I'm a big fan of Sagan myself. I grew up on the Cosmos TV show.

I'm sure he'd hate my defending electromagnetic water. But, we each have our own threshold of disbelief. And so it should be, that not all people cut off their belief tolerance at the same point, as the variety keeps ideas flowing. Sagan's lesson to me, however, is not to have too low a threshold. Strong claims require strong evidence. That's what's keeping me from believing too quickly a lot of bad ideas.
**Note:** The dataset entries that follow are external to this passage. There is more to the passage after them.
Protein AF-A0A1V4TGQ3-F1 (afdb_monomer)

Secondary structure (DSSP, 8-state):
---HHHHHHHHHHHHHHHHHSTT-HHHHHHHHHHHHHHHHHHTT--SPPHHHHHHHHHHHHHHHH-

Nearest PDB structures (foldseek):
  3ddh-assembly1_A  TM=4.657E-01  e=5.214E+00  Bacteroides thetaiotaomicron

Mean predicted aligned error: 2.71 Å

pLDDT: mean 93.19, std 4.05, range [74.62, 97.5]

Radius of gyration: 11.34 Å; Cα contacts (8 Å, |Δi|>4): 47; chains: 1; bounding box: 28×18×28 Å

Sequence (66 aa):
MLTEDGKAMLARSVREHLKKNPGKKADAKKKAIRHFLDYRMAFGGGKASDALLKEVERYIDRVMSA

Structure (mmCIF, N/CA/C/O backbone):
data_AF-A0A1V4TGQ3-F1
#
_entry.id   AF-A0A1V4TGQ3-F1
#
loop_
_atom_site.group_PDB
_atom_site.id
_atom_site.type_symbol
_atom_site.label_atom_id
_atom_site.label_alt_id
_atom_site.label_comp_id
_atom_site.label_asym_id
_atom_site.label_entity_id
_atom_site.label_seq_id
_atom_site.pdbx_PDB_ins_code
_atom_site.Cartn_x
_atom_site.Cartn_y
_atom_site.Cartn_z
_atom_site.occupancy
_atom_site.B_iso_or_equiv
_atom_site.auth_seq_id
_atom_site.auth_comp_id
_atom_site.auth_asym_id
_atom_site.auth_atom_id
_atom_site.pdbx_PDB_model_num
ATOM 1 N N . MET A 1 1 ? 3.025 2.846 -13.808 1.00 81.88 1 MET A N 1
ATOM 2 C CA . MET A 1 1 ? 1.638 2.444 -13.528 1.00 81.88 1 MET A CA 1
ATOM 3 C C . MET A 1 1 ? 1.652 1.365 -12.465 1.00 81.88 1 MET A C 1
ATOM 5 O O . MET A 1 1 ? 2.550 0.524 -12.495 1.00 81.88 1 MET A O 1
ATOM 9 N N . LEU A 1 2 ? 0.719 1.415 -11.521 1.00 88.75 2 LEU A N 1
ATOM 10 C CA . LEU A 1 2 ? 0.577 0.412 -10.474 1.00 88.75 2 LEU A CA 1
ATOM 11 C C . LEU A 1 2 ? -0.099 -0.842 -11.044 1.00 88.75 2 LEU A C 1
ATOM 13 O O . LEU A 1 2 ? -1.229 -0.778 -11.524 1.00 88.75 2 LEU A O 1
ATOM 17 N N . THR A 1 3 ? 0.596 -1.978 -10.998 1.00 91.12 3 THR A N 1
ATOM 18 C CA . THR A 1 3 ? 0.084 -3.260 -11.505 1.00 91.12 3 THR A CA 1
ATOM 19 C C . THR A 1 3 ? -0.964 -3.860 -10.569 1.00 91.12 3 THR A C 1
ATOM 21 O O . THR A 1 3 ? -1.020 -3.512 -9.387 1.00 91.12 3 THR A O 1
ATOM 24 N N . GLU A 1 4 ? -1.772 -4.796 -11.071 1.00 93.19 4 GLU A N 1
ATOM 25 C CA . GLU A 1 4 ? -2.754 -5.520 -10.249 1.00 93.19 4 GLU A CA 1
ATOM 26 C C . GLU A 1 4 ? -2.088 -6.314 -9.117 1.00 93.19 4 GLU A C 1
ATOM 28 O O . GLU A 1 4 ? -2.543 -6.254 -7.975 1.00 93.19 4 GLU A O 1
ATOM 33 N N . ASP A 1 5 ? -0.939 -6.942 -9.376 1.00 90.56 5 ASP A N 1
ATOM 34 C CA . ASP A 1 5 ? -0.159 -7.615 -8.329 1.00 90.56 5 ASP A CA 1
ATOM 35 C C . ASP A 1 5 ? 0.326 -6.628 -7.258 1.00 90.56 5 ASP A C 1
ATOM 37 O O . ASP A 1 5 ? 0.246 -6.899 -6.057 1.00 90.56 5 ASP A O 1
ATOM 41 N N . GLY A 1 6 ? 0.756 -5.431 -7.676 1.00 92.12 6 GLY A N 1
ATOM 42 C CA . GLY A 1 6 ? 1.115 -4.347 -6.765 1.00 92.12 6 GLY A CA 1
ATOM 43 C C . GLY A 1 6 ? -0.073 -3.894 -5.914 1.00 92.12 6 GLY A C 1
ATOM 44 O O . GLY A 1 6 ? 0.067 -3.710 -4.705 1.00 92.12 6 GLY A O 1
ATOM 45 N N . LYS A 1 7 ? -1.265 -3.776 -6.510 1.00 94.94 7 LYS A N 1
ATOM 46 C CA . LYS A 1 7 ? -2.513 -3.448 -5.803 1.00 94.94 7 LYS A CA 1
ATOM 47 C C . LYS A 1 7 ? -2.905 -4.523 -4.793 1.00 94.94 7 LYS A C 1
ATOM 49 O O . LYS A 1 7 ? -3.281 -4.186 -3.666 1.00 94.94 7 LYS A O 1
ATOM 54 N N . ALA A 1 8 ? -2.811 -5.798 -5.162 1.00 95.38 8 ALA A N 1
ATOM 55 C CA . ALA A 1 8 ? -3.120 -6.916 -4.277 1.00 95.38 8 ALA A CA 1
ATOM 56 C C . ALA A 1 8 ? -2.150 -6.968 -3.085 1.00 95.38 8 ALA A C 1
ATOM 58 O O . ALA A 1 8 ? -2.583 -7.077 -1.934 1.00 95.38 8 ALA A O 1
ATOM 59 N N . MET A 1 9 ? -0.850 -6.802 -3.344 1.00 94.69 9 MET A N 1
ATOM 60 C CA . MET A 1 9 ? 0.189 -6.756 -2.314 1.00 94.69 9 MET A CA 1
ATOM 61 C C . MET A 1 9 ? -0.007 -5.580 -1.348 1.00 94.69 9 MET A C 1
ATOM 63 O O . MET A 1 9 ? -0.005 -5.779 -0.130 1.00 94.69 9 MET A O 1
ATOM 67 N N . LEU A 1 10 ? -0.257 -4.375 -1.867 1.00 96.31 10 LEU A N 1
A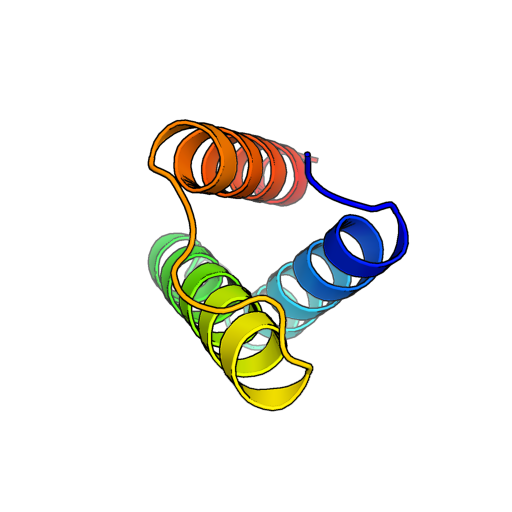TOM 68 C CA . LEU A 1 10 ? -0.541 -3.193 -1.051 1.00 96.31 10 LEU A CA 1
ATOM 69 C C . LEU A 1 10 ? -1.790 -3.392 -0.189 1.00 96.31 10 LEU A C 1
ATOM 71 O O . LEU A 1 10 ? -1.750 -3.152 1.019 1.00 96.31 10 LEU A O 1
ATOM 75 N N . ALA A 1 11 ? -2.884 -3.879 -0.783 1.00 96.25 11 ALA A N 1
ATOM 76 C CA . ALA A 1 11 ? -4.129 -4.102 -0.059 1.00 96.25 11 ALA A CA 1
ATOM 77 C C . ALA A 1 11 ? -3.953 -5.120 1.072 1.00 96.25 11 ALA A C 1
ATOM 79 O O . ALA A 1 11 ? -4.396 -4.885 2.198 1.00 96.25 11 ALA A O 1
ATOM 80 N N . ARG A 1 12 ? -3.253 -6.224 0.792 1.00 95.44 12 ARG A N 1
ATOM 81 C CA . ARG A 1 12 ? -2.912 -7.237 1.790 1.00 95.44 12 ARG A CA 1
ATOM 82 C C . ARG A 1 12 ? -2.066 -6.646 2.917 1.00 95.44 12 ARG A C 1
ATOM 84 O O . ARG A 1 12 ? -2.431 -6.795 4.079 1.00 95.44 12 ARG A O 1
ATOM 91 N N . SER A 1 13 ? -0.994 -5.926 2.584 1.00 94.81 13 SER A N 1
ATOM 92 C CA . SER A 1 13 ? -0.090 -5.319 3.567 1.00 94.81 13 SER A CA 1
ATOM 93 C C . SER A 1 13 ? -0.815 -4.344 4.501 1.00 94.81 13 SER A C 1
ATOM 95 O O . SER A 1 13 ? -0.579 -4.353 5.710 1.00 94.81 13 SER A O 1
ATOM 97 N N . VAL A 1 14 ? -1.711 -3.512 3.960 1.00 95.75 14 VAL A N 1
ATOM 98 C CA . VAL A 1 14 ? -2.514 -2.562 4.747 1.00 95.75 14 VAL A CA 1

Still, Sagan himself stood up for Immanuel Velkovski, who once was ostracized by the scientific community for postulating a rather strange origin of the planet Venus. Velkovski suggested that the planet erupted out of Jupiter, entered an odd path that caused events in The Bible like the parting of the Red Sea, and finally entered a stable orbit. Sagan didn't defend the theory itself--he pointed out all the things wrong with it. But, he spoke of how inappropriate it was of the scientififc community not to hear the evidence first and then refute it. Instead, they attacked the man and banned his work. Even Sagan said this was unforgivable, as science is about considering possibility and weighing evidence, not dictating unmutable doctrine.

Still, I'm sure he'd expect electromagnetic water to flunk his "Balony detection kit" field test. I'm not quite so convinced. But, then again, both of us would acknowledge the need to do the test. (Where's Jaime and Adam?)